Why exactly does it not make sense to you? Some insight would really help....


----------



## mo76 (Jun 13, 2003)

adhir1 said:


> Why exactly does it not make sense to you? Some insight would really help....


hes a young player with potential that the clippers have no intention to move. Cassel isnt going to be around forever. I wouldnt have posted something so blatenly obvious, but you asked for it!!! What motivation would the clippers have to do this deal. Trade livingston and then look for a PG with less potential to develop behind cassel. There plan is to let livingston develop under cassel, not trade him when his trade value isnt even that high.


----------



## adhir1 (Dec 28, 2004)

mo76 said:


> hes a young player with potential that the clippers have no intention to move. Cassel isnt going to be around forever. I wouldnt have posted something so blatenly obvious, but you asked for it!!! What motivation would the clippers have to do this deal. Trade livingston and then look for a PG with less potential to develop behind cassel. There plan is to let livingston develop under cassel, not trade him when his trade value isnt even that high.


so it doesnt make sense for the Clippers, but this isnt the Clippers forum this is the raptors forum, last time i checked....i simply thought that you meant it did not make sense from the Raptors perspective.


----------



## butr (Mar 23, 2004)

Boy needs to eat.

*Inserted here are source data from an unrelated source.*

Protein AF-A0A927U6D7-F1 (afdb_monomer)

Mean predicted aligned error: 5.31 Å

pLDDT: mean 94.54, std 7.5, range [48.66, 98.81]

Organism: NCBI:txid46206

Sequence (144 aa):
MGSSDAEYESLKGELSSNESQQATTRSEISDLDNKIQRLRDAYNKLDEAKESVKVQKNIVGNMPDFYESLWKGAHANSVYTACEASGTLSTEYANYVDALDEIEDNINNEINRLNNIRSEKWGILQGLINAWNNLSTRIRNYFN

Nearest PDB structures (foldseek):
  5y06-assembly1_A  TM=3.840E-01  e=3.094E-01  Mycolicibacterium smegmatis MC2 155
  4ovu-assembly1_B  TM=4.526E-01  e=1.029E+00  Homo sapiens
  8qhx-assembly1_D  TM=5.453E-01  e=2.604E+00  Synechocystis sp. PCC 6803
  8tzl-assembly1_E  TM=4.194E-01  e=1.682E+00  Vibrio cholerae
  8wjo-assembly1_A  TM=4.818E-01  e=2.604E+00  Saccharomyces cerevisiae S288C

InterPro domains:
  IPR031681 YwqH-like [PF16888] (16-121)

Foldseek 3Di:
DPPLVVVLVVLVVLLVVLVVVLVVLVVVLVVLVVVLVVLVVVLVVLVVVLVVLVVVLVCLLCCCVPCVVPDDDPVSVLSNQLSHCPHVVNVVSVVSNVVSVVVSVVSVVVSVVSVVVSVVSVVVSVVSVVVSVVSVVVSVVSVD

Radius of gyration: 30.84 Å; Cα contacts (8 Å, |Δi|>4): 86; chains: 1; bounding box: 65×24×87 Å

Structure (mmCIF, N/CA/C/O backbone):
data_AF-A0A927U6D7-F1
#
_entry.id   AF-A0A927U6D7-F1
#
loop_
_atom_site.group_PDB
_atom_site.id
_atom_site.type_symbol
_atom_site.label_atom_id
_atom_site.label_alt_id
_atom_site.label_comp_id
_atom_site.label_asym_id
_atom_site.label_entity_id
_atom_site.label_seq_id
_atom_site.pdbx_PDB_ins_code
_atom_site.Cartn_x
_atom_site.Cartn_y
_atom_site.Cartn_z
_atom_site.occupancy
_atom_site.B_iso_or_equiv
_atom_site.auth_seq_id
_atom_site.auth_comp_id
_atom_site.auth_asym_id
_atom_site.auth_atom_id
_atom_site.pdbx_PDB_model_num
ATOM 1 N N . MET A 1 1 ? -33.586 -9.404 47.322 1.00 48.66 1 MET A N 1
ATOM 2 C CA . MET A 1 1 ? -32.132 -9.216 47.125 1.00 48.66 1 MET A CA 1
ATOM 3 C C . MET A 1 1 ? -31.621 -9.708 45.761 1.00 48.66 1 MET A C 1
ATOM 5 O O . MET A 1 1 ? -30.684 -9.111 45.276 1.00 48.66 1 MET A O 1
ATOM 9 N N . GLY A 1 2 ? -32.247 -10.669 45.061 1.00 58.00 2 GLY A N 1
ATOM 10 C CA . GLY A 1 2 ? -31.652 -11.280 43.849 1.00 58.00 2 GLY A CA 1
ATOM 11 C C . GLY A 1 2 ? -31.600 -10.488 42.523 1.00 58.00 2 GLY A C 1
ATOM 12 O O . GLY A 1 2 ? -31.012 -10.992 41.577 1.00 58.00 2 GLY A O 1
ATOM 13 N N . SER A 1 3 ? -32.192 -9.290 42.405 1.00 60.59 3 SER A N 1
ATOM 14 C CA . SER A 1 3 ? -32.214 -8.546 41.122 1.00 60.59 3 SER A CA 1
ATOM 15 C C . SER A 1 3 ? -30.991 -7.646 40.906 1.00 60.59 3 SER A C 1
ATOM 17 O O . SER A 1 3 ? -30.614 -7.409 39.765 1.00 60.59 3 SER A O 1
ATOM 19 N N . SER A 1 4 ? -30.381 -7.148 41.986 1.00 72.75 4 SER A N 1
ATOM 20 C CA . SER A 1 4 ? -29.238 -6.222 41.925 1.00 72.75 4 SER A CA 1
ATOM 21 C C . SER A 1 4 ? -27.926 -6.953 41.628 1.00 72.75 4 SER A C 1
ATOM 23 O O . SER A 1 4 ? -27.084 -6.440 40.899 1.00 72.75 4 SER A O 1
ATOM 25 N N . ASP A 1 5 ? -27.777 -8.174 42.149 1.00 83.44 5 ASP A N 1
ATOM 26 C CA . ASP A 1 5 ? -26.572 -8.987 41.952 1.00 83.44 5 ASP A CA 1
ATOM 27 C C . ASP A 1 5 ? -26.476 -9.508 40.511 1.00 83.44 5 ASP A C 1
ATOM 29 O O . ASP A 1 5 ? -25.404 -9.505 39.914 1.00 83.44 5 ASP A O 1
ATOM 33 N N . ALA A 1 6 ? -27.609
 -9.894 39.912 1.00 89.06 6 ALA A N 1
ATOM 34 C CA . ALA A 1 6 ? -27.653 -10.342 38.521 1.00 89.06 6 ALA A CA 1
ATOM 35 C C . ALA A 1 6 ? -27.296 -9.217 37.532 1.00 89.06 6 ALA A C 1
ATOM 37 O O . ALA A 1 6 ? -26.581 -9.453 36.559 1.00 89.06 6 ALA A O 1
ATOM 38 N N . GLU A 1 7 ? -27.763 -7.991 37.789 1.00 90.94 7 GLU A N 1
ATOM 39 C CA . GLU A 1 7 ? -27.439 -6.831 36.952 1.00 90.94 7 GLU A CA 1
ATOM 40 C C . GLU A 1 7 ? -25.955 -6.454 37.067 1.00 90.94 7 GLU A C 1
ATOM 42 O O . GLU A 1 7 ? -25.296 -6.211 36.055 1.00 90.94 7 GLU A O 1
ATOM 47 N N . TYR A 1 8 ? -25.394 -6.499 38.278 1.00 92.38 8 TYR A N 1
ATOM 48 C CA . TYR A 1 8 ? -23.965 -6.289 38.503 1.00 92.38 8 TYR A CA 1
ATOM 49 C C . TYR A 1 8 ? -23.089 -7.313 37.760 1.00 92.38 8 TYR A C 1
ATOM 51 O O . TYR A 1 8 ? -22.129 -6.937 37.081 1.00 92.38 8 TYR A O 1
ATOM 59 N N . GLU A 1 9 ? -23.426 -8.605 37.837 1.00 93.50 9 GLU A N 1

He's anorexic.


----------



## The_Notic (Nov 10, 2005)

ShamBulls you have the best avatar I have Ever seen!! ROFL


----------



## ballocks (May 15, 2003)

i think shaun livingston will become a sensational player in this league. he's already shown tools, but that's not it- he's already knocking on the door of potential. i wouldn't be surprised to see him as a star very soon (next year?). 

anyway, with respect to the raptors getting him, i just don't understand- why would the clips even consider... anything right now? i mentioned it somewhere else but it probably bears repeating: the clippers are in an excellent position at the moment. i think their team is destined for competitive glory with the roster it currently has. why would they unnecessarily jeopardize that future? if i were them, i'd just... sit on it. no need to turn it on its head- or change direction at all.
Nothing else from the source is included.